[Stored entries]
··········

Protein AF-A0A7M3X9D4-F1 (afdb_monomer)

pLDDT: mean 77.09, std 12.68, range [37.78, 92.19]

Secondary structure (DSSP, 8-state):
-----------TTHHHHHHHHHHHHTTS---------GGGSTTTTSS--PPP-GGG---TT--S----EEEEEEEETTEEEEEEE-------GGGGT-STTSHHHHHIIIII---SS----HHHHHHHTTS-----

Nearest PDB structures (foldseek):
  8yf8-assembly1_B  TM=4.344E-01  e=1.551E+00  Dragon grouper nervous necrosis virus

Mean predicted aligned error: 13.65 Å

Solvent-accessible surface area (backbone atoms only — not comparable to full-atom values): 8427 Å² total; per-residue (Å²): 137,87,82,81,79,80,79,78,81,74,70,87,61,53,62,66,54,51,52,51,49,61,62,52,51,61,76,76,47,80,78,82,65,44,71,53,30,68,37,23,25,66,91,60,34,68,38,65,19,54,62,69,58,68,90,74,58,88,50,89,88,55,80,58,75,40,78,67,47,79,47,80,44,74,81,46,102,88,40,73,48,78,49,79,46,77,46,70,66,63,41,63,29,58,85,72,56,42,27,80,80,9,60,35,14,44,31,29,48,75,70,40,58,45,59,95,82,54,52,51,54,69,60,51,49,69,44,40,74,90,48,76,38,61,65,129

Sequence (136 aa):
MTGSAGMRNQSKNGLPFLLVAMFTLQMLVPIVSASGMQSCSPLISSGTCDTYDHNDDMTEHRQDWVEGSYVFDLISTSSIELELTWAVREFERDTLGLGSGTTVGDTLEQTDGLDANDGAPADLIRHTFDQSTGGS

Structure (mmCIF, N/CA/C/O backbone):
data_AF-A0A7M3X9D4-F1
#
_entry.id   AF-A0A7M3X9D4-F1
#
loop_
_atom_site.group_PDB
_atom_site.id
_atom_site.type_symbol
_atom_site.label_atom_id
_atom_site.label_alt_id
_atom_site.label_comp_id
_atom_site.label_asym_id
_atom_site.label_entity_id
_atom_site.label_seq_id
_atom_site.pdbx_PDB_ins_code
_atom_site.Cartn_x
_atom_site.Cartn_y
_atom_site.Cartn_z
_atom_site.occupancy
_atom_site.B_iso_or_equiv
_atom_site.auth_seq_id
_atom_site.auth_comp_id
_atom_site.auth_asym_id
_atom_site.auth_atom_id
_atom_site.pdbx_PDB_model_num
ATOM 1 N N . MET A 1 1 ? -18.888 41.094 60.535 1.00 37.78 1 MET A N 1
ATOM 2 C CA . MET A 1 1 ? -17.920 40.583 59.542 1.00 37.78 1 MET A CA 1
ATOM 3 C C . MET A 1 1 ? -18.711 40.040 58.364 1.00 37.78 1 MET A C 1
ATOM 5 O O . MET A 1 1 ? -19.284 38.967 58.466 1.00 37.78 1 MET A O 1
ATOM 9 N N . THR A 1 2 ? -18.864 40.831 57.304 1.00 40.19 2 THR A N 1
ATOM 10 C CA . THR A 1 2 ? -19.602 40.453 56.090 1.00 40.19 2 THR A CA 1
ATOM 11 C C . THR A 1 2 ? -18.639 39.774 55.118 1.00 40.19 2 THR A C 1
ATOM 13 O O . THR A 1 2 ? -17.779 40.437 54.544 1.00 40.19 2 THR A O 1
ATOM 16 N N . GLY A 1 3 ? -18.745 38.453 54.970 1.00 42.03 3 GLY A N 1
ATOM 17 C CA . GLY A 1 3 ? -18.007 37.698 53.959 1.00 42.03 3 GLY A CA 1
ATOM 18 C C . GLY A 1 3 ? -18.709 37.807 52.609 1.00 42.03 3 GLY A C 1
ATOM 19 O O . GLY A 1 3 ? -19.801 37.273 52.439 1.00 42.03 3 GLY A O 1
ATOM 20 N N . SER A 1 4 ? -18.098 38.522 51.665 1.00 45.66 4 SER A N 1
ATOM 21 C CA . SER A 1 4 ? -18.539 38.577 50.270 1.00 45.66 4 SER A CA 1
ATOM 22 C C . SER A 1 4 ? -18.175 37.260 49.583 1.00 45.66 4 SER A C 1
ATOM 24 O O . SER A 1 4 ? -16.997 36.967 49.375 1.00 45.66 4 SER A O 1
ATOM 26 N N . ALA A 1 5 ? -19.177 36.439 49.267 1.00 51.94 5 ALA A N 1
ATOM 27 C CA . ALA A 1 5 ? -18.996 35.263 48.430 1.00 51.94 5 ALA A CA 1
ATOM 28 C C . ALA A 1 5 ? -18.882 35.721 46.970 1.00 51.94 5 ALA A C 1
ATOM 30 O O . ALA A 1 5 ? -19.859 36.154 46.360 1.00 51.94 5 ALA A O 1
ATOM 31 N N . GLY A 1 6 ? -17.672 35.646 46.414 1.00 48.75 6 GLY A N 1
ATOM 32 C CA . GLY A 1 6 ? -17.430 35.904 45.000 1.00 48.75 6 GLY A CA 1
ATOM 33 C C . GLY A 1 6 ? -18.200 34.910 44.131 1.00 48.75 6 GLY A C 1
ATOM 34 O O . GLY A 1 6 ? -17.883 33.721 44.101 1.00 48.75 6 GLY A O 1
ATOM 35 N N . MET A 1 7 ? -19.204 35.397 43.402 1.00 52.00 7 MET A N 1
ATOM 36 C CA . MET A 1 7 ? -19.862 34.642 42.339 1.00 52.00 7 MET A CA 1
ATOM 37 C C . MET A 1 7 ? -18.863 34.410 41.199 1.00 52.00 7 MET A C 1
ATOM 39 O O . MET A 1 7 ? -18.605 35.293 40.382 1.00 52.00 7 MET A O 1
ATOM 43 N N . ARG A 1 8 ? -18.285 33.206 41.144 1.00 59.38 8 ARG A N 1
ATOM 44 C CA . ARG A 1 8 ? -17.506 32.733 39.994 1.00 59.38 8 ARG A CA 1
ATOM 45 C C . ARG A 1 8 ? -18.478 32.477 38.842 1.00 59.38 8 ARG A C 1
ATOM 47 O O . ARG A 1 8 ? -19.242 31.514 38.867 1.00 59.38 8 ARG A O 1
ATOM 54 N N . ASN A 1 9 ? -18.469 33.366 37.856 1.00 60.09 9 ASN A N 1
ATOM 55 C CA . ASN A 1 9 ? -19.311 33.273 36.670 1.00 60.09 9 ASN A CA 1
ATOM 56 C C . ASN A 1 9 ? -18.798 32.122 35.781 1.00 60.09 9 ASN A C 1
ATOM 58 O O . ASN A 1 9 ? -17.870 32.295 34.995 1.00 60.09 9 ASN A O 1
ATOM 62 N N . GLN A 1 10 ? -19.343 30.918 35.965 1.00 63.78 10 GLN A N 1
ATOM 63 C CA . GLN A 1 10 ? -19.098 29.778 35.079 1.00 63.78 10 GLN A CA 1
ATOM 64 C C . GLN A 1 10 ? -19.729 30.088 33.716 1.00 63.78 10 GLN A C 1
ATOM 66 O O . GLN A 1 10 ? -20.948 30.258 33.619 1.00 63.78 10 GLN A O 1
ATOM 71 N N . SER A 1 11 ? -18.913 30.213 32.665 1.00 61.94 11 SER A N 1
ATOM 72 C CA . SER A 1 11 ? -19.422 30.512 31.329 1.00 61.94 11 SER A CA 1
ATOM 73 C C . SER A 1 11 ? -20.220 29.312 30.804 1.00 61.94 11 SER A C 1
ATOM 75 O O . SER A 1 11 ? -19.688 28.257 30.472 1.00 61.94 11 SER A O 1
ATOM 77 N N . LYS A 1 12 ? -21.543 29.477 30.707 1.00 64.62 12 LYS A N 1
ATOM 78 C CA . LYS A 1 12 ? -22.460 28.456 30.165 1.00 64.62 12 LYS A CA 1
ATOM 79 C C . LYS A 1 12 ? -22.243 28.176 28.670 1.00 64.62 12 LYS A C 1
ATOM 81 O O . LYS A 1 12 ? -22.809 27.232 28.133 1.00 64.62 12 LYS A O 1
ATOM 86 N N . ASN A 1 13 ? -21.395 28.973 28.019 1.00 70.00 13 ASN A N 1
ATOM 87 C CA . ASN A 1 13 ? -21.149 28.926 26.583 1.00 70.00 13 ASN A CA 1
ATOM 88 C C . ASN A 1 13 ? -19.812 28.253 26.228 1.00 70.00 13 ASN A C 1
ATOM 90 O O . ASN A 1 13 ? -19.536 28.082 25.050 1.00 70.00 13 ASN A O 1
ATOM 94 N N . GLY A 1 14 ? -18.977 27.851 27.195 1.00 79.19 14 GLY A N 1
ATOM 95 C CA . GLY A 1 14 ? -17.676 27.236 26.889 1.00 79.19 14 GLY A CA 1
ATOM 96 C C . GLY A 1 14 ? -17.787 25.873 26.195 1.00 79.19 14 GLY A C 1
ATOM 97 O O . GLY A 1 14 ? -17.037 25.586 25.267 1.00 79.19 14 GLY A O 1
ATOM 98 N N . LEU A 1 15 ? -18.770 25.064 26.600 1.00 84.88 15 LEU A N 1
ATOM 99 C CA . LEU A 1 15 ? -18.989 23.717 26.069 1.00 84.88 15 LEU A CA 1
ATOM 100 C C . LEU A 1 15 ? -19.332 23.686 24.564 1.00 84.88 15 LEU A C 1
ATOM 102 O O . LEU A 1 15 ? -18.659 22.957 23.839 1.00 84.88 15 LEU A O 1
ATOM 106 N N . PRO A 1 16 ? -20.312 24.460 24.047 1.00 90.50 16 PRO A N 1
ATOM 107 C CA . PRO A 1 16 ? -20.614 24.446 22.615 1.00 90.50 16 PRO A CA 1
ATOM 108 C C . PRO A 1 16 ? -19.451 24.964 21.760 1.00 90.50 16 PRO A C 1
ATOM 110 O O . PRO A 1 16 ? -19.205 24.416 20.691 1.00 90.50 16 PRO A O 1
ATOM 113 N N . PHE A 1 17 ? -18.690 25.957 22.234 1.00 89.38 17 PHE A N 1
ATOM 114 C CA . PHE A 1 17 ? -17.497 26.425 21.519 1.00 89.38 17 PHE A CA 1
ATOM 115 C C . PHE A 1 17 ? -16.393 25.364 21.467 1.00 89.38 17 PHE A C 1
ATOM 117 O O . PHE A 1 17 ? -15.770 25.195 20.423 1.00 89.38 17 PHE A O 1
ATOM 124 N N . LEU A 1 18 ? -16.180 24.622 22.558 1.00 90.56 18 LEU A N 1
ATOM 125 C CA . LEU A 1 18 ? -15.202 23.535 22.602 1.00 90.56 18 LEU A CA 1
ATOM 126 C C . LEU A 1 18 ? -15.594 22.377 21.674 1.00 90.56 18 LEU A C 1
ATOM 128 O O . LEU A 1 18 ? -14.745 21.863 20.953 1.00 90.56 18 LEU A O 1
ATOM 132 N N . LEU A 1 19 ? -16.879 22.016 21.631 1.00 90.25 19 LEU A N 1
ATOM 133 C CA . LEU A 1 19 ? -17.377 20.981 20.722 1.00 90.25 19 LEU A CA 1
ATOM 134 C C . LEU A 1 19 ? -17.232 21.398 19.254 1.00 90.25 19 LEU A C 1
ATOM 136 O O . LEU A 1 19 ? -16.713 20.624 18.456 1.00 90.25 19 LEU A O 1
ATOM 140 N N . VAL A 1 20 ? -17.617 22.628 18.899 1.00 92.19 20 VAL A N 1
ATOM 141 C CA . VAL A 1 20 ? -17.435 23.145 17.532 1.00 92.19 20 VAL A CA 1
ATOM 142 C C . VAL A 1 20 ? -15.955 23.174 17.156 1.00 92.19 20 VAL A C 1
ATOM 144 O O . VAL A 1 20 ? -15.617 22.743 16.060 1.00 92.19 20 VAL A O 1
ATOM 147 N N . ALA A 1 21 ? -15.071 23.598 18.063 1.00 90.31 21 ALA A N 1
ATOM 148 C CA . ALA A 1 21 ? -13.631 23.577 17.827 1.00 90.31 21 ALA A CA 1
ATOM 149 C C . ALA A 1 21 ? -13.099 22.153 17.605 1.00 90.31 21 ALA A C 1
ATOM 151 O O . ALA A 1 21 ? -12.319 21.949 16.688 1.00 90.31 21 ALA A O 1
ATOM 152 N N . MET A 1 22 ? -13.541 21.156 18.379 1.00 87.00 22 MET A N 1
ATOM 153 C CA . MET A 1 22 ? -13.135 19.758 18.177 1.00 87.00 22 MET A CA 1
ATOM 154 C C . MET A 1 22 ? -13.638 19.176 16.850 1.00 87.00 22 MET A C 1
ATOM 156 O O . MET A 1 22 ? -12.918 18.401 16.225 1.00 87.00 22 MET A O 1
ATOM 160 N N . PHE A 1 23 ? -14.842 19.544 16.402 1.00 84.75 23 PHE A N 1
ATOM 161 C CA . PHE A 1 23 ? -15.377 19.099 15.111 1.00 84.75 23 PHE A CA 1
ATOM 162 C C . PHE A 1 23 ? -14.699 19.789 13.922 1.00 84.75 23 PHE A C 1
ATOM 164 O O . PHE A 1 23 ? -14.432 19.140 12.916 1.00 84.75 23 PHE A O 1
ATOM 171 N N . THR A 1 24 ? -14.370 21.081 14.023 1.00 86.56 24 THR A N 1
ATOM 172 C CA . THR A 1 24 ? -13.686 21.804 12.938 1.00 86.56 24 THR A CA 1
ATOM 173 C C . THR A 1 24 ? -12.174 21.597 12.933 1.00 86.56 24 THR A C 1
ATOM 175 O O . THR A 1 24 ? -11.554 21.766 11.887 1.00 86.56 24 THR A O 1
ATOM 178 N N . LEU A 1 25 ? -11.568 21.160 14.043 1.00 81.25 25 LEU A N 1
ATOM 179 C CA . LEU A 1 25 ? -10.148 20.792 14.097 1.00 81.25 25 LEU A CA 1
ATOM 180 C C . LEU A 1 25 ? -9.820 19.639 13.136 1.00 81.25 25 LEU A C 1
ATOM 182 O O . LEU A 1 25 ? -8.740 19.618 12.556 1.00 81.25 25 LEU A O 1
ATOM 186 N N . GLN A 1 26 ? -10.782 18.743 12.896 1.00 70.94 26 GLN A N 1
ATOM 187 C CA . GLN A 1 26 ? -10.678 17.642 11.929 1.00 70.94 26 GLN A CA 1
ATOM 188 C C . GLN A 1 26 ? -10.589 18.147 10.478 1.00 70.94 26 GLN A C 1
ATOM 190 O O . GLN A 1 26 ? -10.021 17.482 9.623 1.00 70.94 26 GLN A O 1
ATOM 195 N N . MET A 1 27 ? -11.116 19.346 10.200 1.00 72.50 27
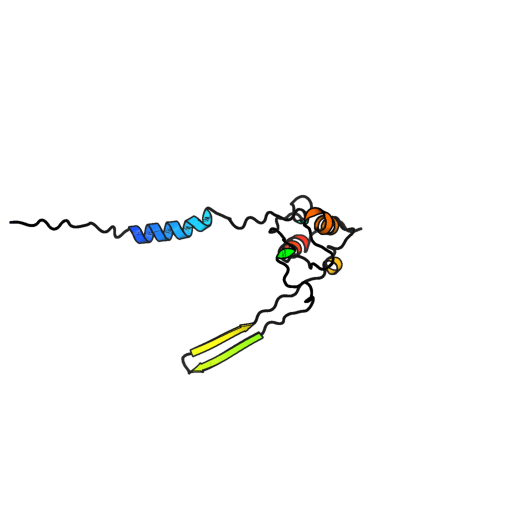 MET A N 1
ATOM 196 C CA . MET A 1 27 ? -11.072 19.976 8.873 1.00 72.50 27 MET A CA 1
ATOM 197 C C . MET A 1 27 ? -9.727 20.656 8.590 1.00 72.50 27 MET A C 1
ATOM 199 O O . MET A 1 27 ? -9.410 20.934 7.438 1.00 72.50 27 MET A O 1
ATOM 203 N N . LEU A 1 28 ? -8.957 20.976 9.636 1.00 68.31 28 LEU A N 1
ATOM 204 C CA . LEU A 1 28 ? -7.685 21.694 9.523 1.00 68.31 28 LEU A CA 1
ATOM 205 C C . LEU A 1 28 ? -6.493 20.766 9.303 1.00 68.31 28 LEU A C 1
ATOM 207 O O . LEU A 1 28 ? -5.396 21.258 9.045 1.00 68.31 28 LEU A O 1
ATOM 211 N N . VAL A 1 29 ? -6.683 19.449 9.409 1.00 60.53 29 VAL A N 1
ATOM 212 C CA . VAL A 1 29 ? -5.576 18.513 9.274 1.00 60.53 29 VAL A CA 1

··········

## Required work
Repeat, without pictures, exactly the lines of the data above from the one containing "ATOM 173 C C" through the one containing "ATOM 211 N N", including both and adding nothing.

## Written solution
ATOM 173 C C . THR A 1 24 ? -12.174 21.597 12.933 1.00 86.56 24 THR A C 1
ATOM 175 O O . THR A 1 24 ? -11.554 21.766 11.887 1.00 86.56 24 THR A O 1
ATOM 178 N N . LEU A 1 25 ? -11.568 21.160 14.043 1.00 81.25 25 LEU A N 1
ATOM 179 C CA . LEU A 1 25 ? -10.148 20.792 14.097 1.00 81.25 25 LEU A CA 1
ATOM 180 C C . LEU A 1 25 ? -9.820 19.639 13.136 1.00 81.25 25 LEU A C 1
ATOM 182 O O . LEU A 1 25 ? -8.740 19.618 12.556 1.00 81.25 25 LEU A O 1
ATOM 186 N N . GLN A 1 26 ? -10.782 18.743 12.896 1.00 70.94 26 GLN A N 1
ATOM 187 C CA . GLN A 1 26 ? -10.678 17.642 11.929 1.00 70.94 26 GLN A CA 1
ATOM 188 C C . GLN A 1 26 ? -10.589 18.147 10.478 1.00 70.94 26 GLN A C 1
ATOM 190 O O . GLN A 1 26 ? -10.021 17.482 9.623 1.00 70.94 26 GLN A O 1
ATOM 195 N N . MET A 1 27 ? -11.116 19.346 10.200 1.00 72.50 27
 MET A N 1
ATOM 196 C CA . MET A 1 27 ? -11.072 19.976 8.873 1.00 72.50 27 MET A CA 1
ATOM 197 C C . MET A 1 27 ? -9.727 20.656 8.590 1.00 72.50 27 MET A C 1
ATOM 199 O O . MET A 1 27 ? -9.410 20.934 7.438 1.00 72.50 27 MET A O 1
ATOM 203 N N . LEU A 1 28 ? -8.957 20.976 9.636 1.00 68.31 28 LEU A N 1
ATOM 204 C CA . LEU A 1 28 ? -7.685 21.694 9.523 1.00 68.31 28 LEU A CA 1
ATOM 205 C C . LEU A 1 28 ? -6.493 20.766 9.303 1.00 68.31 28 LEU A C 1
ATOM 207 O O . LEU A 1 28 ? -5.396 21.258 9.045 1.00 68.31 28 LEU A O 1
ATOM 211 N N . VAL A 1 29 ? -6.683 19.449 9.409 1.00 60.53 29 VAL A N 1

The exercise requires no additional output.